Tadjourah : Abdoulkader Youssouf, 22 ans, foudroyé par la négligence

Il s’appelait Abdoulkader Youssouf. Vingt-deux ans, un avenir à bâtir, des rêves encore frais. Il est mort suspendu à un poteau électrique, les bras tendus, le corps inerte, foudroyé par une décharge qui n’aurait jamais dû l’atteindre. Ce n’est pas un accident du travail. C’est un crime par négligence, commis dans l’indifférence générale, maquillé en fatalité.

Abdoulkader était agent à l’Électricité de Djibouti (EDD), affecté à Tadjourah. Ce 11 juin 2025, il a été envoyé en intervention sur une ligne sans qu’aucune mesure de sécurité ne soit prise. Pas de coupure de courant. Pas d’équipement isolant. Pas de matériel adapté. Rien. Seulement sa jeunesse, son courage, et une échelle branlante posée contre un poteau vétuste.

Une tragédie évitable

Le réseau électrique local est dans un état de délabrement avancé. Poteaux fissurés, lignes dénudées, transformateurs rouillés : un piège mortel à ciel ouvert. La vétusté du parc est connue, documentée, dénoncée depuis des années. Ce drame, comme tant d’autres, n’est pas une surprise. Il est la conséquence directe d’une politique de l’abandon, où la maintenance est un mot oublié et la prévention, une légende.
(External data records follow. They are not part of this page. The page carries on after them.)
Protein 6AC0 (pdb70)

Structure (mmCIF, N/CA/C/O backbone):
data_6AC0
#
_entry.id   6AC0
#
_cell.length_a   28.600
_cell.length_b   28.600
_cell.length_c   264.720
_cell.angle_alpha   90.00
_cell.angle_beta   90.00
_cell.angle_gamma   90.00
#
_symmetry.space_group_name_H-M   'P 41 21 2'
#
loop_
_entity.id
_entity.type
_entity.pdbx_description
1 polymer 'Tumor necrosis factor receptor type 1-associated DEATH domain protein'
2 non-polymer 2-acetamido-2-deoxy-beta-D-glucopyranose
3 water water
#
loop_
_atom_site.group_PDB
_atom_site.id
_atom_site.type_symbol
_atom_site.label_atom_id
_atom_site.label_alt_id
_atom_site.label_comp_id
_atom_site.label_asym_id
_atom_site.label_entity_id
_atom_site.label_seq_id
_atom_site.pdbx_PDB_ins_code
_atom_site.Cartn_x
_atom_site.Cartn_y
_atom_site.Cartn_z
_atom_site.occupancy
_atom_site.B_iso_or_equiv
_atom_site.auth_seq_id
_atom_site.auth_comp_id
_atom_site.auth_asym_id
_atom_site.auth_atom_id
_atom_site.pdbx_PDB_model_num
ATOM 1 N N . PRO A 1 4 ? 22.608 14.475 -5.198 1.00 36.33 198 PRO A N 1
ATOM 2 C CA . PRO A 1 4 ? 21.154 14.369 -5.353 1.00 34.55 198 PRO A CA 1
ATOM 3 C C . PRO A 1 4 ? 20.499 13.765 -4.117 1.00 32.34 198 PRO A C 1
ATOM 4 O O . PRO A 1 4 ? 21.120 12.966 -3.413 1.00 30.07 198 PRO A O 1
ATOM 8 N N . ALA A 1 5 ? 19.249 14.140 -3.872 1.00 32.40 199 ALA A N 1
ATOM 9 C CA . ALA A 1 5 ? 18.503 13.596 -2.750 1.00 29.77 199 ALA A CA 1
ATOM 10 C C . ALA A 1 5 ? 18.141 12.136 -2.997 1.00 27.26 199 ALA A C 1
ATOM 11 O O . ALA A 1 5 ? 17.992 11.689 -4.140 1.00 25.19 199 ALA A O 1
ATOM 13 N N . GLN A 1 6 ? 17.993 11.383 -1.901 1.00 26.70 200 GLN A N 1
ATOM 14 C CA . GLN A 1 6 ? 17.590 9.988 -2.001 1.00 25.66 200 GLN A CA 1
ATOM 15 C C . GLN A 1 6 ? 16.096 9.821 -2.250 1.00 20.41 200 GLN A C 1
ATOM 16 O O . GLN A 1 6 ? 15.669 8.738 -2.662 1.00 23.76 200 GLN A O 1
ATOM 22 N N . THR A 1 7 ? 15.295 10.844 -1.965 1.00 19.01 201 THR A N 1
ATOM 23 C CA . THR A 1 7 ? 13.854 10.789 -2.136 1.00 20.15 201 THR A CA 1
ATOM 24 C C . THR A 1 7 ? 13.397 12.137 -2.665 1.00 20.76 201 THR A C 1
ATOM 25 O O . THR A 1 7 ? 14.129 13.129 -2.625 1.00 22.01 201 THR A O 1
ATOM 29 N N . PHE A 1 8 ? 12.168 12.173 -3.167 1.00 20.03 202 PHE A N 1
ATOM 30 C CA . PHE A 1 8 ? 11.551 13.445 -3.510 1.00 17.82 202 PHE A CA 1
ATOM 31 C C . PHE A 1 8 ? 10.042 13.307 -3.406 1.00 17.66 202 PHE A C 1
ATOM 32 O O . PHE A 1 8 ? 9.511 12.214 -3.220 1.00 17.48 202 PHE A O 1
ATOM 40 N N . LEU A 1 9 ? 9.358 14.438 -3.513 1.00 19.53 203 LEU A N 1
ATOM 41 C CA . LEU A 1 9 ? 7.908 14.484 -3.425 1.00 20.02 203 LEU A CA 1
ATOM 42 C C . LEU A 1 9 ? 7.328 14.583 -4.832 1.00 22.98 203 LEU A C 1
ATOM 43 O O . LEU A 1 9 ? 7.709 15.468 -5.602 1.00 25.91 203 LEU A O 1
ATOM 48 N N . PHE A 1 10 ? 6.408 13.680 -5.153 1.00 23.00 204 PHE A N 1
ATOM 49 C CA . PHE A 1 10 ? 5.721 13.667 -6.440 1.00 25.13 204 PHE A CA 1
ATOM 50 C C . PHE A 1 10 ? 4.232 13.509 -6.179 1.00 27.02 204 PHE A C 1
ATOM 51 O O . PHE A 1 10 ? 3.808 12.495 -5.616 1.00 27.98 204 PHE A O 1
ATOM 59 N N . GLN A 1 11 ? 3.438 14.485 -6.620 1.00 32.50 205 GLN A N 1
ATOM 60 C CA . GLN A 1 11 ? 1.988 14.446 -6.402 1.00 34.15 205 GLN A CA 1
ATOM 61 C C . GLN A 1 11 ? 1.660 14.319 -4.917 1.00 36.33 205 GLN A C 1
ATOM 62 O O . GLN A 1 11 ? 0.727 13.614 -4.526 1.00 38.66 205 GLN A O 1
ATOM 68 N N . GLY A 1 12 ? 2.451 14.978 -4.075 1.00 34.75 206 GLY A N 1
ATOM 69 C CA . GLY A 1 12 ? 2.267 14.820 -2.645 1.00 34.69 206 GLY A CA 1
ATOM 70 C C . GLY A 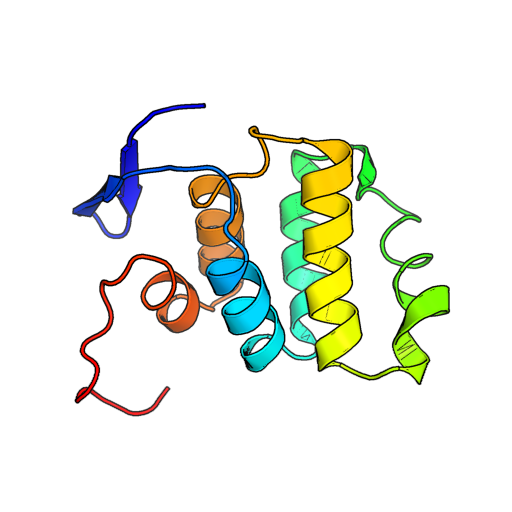1 12 ? 2.659 13.469 -2.089 1.00 33.35 206 GLY A C 1
ATOM 71 O O . GLY A 1 12 ? 2.406 13.201 -0.910 1.00 33.29 206 GLY A O 1
ATOM 72 N N . GLN A 1 13 ? 3.289 12.612 -2.892 1.00 30.30 207 GLN A N 1
ATOM 73 C CA . GLN A 1 13 ? 3.645 11.276 -2.460 1.00 26.79 207 GLN A CA 1
ATOM 74 C C . GLN A 1 13 ? 5.158 11.154 -2.389 1.00 22.35 207 GLN A C 1
ATOM 75 O O . GLN A 1 13 ? 5.847 11.592 -3.322 1.00 25.56 207 GLN A O 1
ATOM 81 N N . PRO A 1 14 ? 5.719 10.573 -1.325 1.00 25.61 208 PRO A N 1
ATOM 82 C CA . PRO A 1 14 ? 7.178 10.403 -1.265 1.00 24.64 208 PRO A CA 1
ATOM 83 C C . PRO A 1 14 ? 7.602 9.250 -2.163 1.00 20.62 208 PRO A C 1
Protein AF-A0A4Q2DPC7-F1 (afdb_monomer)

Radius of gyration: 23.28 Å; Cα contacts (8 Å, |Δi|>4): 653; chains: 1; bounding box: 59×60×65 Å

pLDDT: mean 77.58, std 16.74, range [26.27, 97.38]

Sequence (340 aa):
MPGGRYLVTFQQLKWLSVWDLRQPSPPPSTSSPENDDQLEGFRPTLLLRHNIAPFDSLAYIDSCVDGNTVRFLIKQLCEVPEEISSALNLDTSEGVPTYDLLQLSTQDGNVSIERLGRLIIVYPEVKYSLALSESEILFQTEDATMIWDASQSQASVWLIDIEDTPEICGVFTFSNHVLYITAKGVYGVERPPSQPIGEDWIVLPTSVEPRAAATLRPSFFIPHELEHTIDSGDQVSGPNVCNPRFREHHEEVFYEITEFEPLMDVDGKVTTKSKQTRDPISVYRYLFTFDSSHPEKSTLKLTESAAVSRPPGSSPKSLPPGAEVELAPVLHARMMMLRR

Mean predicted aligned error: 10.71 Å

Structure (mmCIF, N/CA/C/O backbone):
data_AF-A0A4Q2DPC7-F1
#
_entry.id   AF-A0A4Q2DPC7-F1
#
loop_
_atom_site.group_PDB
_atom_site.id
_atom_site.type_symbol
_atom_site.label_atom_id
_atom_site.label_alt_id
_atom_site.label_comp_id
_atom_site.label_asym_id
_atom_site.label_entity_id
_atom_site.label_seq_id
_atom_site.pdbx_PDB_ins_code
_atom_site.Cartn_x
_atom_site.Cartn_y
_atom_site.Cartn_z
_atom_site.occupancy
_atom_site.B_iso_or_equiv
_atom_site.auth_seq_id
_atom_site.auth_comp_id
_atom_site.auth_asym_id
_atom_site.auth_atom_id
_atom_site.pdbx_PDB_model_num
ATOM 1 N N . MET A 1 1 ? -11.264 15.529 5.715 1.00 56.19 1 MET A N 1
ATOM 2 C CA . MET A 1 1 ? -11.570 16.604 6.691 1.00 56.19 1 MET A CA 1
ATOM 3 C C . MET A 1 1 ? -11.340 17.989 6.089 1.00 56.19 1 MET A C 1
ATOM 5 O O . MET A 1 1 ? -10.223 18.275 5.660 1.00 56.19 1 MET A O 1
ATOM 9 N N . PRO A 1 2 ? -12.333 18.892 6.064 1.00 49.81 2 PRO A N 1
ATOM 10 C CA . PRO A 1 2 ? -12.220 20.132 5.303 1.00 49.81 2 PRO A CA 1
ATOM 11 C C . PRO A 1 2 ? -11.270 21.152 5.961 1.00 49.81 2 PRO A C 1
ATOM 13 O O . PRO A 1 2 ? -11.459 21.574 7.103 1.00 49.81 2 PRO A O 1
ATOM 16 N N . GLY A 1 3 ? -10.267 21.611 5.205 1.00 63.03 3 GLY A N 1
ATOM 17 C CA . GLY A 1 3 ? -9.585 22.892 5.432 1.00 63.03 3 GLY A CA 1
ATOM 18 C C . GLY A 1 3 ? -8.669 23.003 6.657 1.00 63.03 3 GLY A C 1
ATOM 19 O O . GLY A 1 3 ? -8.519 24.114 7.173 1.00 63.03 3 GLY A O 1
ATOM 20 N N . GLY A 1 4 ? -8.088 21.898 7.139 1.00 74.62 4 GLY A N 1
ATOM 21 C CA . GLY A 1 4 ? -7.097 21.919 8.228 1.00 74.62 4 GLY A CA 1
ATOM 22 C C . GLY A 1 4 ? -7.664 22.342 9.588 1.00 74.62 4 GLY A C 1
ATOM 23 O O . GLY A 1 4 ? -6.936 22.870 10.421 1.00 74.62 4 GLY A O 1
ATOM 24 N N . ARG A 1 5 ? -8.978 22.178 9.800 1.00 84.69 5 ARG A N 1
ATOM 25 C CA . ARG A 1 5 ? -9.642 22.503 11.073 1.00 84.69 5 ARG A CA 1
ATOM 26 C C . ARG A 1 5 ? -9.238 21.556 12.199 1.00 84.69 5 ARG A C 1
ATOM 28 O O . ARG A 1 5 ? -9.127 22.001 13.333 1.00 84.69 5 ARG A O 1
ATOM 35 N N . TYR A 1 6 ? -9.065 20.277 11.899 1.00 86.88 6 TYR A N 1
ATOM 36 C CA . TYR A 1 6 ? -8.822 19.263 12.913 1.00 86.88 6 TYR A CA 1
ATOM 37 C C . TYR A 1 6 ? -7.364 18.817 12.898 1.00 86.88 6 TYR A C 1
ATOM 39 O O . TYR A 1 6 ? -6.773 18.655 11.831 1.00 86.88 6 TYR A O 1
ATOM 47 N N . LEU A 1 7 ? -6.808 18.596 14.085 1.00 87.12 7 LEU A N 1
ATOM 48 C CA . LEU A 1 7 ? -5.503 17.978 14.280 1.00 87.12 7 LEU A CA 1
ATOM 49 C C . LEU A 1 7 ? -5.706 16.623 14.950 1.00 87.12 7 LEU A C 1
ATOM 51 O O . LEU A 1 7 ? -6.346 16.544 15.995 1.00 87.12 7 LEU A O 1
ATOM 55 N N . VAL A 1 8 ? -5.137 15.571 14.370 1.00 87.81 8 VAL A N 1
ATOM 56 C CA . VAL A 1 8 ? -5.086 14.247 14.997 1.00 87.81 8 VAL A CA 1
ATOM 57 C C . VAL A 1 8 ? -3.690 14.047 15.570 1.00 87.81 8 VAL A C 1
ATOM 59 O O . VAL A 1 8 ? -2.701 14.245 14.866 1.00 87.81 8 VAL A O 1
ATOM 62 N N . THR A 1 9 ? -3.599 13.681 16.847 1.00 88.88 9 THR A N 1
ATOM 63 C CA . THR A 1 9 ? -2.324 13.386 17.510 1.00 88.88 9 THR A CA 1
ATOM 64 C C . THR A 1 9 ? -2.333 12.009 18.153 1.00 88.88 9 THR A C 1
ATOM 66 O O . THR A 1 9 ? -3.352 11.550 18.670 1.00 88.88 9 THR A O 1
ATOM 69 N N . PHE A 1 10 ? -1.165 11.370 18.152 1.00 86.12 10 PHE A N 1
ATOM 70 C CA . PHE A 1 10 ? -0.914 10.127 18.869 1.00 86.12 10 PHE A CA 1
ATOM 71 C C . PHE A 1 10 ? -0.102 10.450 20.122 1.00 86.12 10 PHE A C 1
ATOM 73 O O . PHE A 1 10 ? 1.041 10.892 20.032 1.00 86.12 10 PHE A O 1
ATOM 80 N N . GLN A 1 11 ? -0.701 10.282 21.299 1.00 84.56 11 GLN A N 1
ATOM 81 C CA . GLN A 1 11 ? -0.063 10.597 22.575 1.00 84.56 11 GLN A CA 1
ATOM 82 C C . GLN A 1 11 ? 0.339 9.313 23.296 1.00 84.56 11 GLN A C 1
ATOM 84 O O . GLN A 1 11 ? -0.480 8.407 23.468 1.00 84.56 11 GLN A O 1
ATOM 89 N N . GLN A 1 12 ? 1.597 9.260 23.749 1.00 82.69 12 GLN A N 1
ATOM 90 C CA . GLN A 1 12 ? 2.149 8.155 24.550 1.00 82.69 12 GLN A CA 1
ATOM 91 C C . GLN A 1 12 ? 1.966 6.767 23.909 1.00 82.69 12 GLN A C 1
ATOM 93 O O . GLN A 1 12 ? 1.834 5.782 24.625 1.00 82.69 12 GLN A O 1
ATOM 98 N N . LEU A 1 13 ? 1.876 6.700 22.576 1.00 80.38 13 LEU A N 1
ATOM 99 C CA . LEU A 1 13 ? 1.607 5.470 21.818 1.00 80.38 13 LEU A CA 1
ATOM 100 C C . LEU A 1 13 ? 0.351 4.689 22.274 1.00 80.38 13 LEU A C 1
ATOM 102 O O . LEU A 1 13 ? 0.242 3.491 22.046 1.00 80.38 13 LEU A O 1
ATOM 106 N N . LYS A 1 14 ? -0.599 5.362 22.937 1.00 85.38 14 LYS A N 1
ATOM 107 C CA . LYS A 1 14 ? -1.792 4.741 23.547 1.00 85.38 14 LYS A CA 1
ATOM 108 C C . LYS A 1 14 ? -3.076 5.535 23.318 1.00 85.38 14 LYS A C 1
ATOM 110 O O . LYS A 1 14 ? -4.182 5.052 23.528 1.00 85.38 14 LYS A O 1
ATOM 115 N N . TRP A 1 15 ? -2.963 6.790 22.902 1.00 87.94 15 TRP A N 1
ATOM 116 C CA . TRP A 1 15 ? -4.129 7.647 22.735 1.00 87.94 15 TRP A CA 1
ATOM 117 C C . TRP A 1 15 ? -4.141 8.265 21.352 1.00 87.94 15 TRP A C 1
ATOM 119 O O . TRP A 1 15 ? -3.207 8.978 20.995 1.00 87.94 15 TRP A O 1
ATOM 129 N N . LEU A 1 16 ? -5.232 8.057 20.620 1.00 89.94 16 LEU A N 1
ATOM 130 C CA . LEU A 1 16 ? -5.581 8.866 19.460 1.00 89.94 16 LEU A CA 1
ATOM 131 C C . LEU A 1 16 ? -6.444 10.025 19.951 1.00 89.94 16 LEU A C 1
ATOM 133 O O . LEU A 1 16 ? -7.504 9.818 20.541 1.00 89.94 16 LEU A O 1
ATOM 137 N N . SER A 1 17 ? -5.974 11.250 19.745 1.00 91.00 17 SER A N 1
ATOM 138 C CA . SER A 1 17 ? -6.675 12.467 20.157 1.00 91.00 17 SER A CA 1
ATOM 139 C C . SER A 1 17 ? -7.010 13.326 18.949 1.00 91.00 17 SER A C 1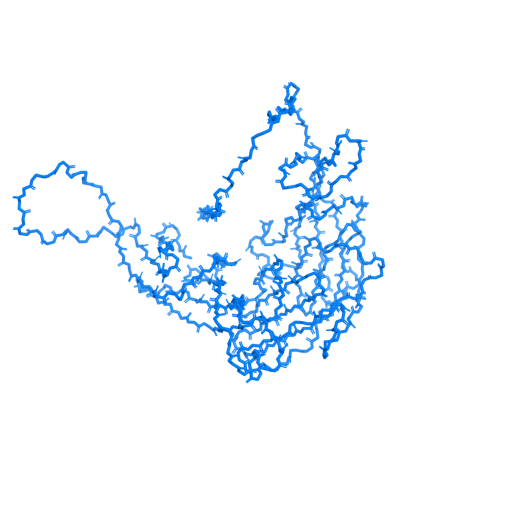
ATOM 141 O O . SER A 1 17 ? -6.179 13.488 18.058 1.00 91.00 17 SER A O 1
ATOM 143 N N . VAL A 1 18 ? -8.210 13.899 18.932 1.00 90.62 18 VAL A N 1
ATOM 144 C CA . VAL A 1 18 ? -8.676 14.797 17.871 1.00 90.62 18 VAL A CA 1
ATOM 145 C C . VAL A 1 18 ? -8.951 16.162 18.467 1.00 90.62 18 VAL A C 1
ATOM 147 O O . VAL A 1 18 ? -9.733 16.291 19.407 1.00 90.62 18 VAL A O 1
ATOM 150 N N . TRP A 1 19 ? -8.311 17.176 17.904 1.00 91.00 19 TRP A N 1
ATOM 151 C CA . TRP A 1 19 ? -8.362 18.555 18.364 1.00 91.00 19 TRP A CA 1
ATOM 152 C C . TRP A 1 19 ? -9.029 19.432 17.313 1.00 91.00 19 TRP A C 1
ATOM 154 O O . TRP A 1 19 ? -8.735 19.301 16.127 1.00 91.00 19 TRP A O 1
ATOM 164 N N . ASP A 1 20 ? -9.877 20.360 17.739 1.00 89.56 20 ASP A N 1
ATOM 165 C CA . ASP A 1 20 ? -10.370 21.454 16.910 1.00 89.56 20 ASP A CA 1
ATOM 166 C C . ASP A 1 20 ? -9.420 22.654 17.018 1.00 89.56 20 ASP A C 1
ATOM 168 O O . ASP A 1 20 ? -9.315 23.293 18.067 1.00 89.56 20 ASP A O 1
ATOM 172 N N . LEU A 1 21 ? -8.731 22.965 15.920 1.00 87.81 21 LEU A N 1
ATOM 173 C CA . LEU A 1 21 ? -7.812 24.097 15.792 1.00 87.81 21 LEU A CA 1
ATOM 174 C C . LEU A 1 21 ? -8.520 25.429 15.516 1.00 87.81 21 LEU A C 1
ATOM 176 O O . LEU A 1 21 ? -7.850 26.441 15.337 1.00 87.81 21 LEU A O 1
ATOM 180 N N . ARG A 1 22 ? -9.852 25.462 15.420 1.00 84.56 22 ARG A N 1
ATOM 181 C CA . ARG A 1 22 ? -10.618 26.702 15.202 1.00 84.56 22 ARG A CA 1
ATOM 182 C C . ARG A 1 22 ? -11.513 27.058 16.375 1.00 84.56 22 ARG A C 1
ATOM 184 O O . ARG A 1 22 ? -11.878 28.222 16.515 1.00 84.56 22 ARG A O 1
ATOM 191 N N . GLN A 1 23 ? -11.862 26.083 17.204 1.00 78.69 23 GLN A N 1
ATOM 192 C CA . GLN A 1 23 ? -12.655 26.320 18.397 1.00 78.69 23 GLN A CA 1
ATOM 193 C C . GLN A 1 23 ? -11.728 26.617 19.586 1.00 78.69 23 GLN A C 1
ATOM 195 O O . GLN A 1 23 ? -10.999 25.717 20.018 1.00 78.69 23 GLN A O 1
ATOM 200 N N . PRO A 1 24 ? -11.723 27.856 20.119 1.00 72.81 24 PRO A N 1
ATOM 201 C CA . PRO A 1 24 ? -10.954 28.165 21.313 1.00 72.81 24 PRO A CA 1
ATOM 202 C C . PRO A 1 24 ? -11.492 27.336 22.480 1.00 72.81 24 PRO A C 1
ATOM 204 O O . PRO A 1 24 ? -12.707 27.230 22.663 1.00 72.81 24 PRO A O 1
ATOM 207 N N . SER A 1 25 ? -10.584 26.749 23.260 1.00 67.88 25 SER A N 1
ATOM 208 C CA . SER A 1 25 ? -10.962 26.071 24.499 1.00 67.88 25 SER A CA 1
ATOM 209 C C . SER A 1 25 ? -11.742 27.043 25.388 1.00 67.88 25 SER A C 1
ATOM 211 O O . SER A 1 25 ? -11.353 28.214 25.473 1.00 67.88 25 SER A O 1
ATOM 213 N N . PRO A 1 26 ? -12.815 26.597 26.068 1.00 67.88 26 PRO A N 1
ATOM 214 C CA . PRO A 1 26 ? -13.439 27.427 27.085 1.00 67.88 26 PRO A CA 1
ATOM 215 C C . PRO A 1 26 ? -12.363 27.844 28.098 1.00 67.88 26 PRO A C 1
ATOM 217 O O . PRO A 1 26 ? -11.483 27.029 28.411 1.00 67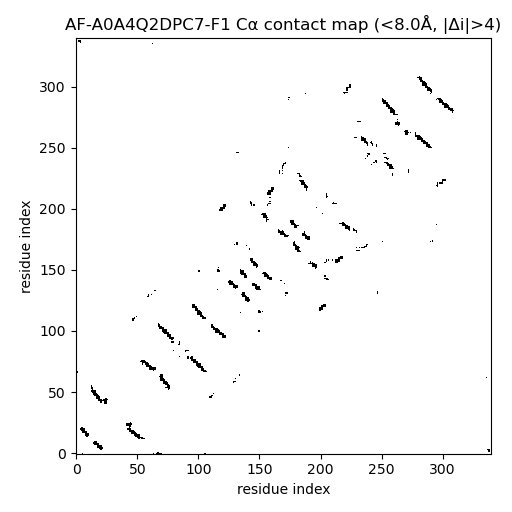.88 26 PRO A O 1
ATOM 220 N N . PRO A 1 27 ? -12.382 29.102 28.577 1.00 64.81 27 PRO A N 1
ATOM 221 C CA . PRO A 1 27 ? -11.403 29.553 29.551 1.00 64.81 27 PRO A CA 1
ATOM 222 C C . PRO A 1 27 ? -11.418 28.579 30.732 1.00 64.81 27 PRO A C 1
ATOM 224 O O . PRO A 1 27 ? -12.505 28.148 31.142 1.00 64.81 27 PRO A O 1
ATOM 227 N N . PRO A 1 28 ? -10.242 28.184 31.255 1.00 64.56 28 PRO A N 1
ATOM 228 C CA . PRO A 1 28 ? -10.202 27.362 32.451 1.00 64.56 28 PRO A CA 1
ATOM 229 C C . PRO A 1 28 ? -11.060 28.061 33.501 1.00 64.56 28 PRO A C 1
ATOM 231 O O . PRO A 1 28 ? -10.928 29.265 33.710 1.00 64.56 28 PRO A O 1
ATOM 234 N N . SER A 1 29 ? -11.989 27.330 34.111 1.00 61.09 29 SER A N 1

Il y a quelques années déjà, un autre jeune employé avait perdu la vie, électrocuté dans les mêmes circonstances, au même poste, dans le même silence. À l’époque déjà, aucune réforme, aucun audit, aucun sursaut.

À la tête de l’EDD : un homme, deux casquettes, zéro réponse

Au sommet de cette chaîne de responsabilités tronquées se trouve Omar Houssein, directeur général de l’EDD et président du conseil régional de Tadjourah. Une double fonction censée rapprocher la gestion des réalités du terrain. Mais au lieu de rapprocher, elle confond. Il est à la fois le gestionnaire du réseau meurtrier et l’autorité censée défendre les intérêts de la région endeuillée.

Face à la tragédie, Omar Houssein n’a ni rompu le silence, ni exprimé la moindre compassion publique. Aucune promesse d’enquête. Aucune annonce de réforme et surtout aucune solidarité envers la famille endeuillée. Seulement une surdité institutionnelle.

Abdoulkader n’était pas un haut fonctionnaire. Ni le fils d’un dignitaire. Juste un jeune homme ordinaire, embauché à bas salaire, affecté sur le terrain, sans protection, sans formation adéquate, sans syndicat pour le défendre.

Sa mort n’est pas une exception. Elle est le symptôme d’un mal plus profond : un pays où la vie d’un travailleur est souvent négligé, où l’impunité est protégée, et où l’État est démissionnaire.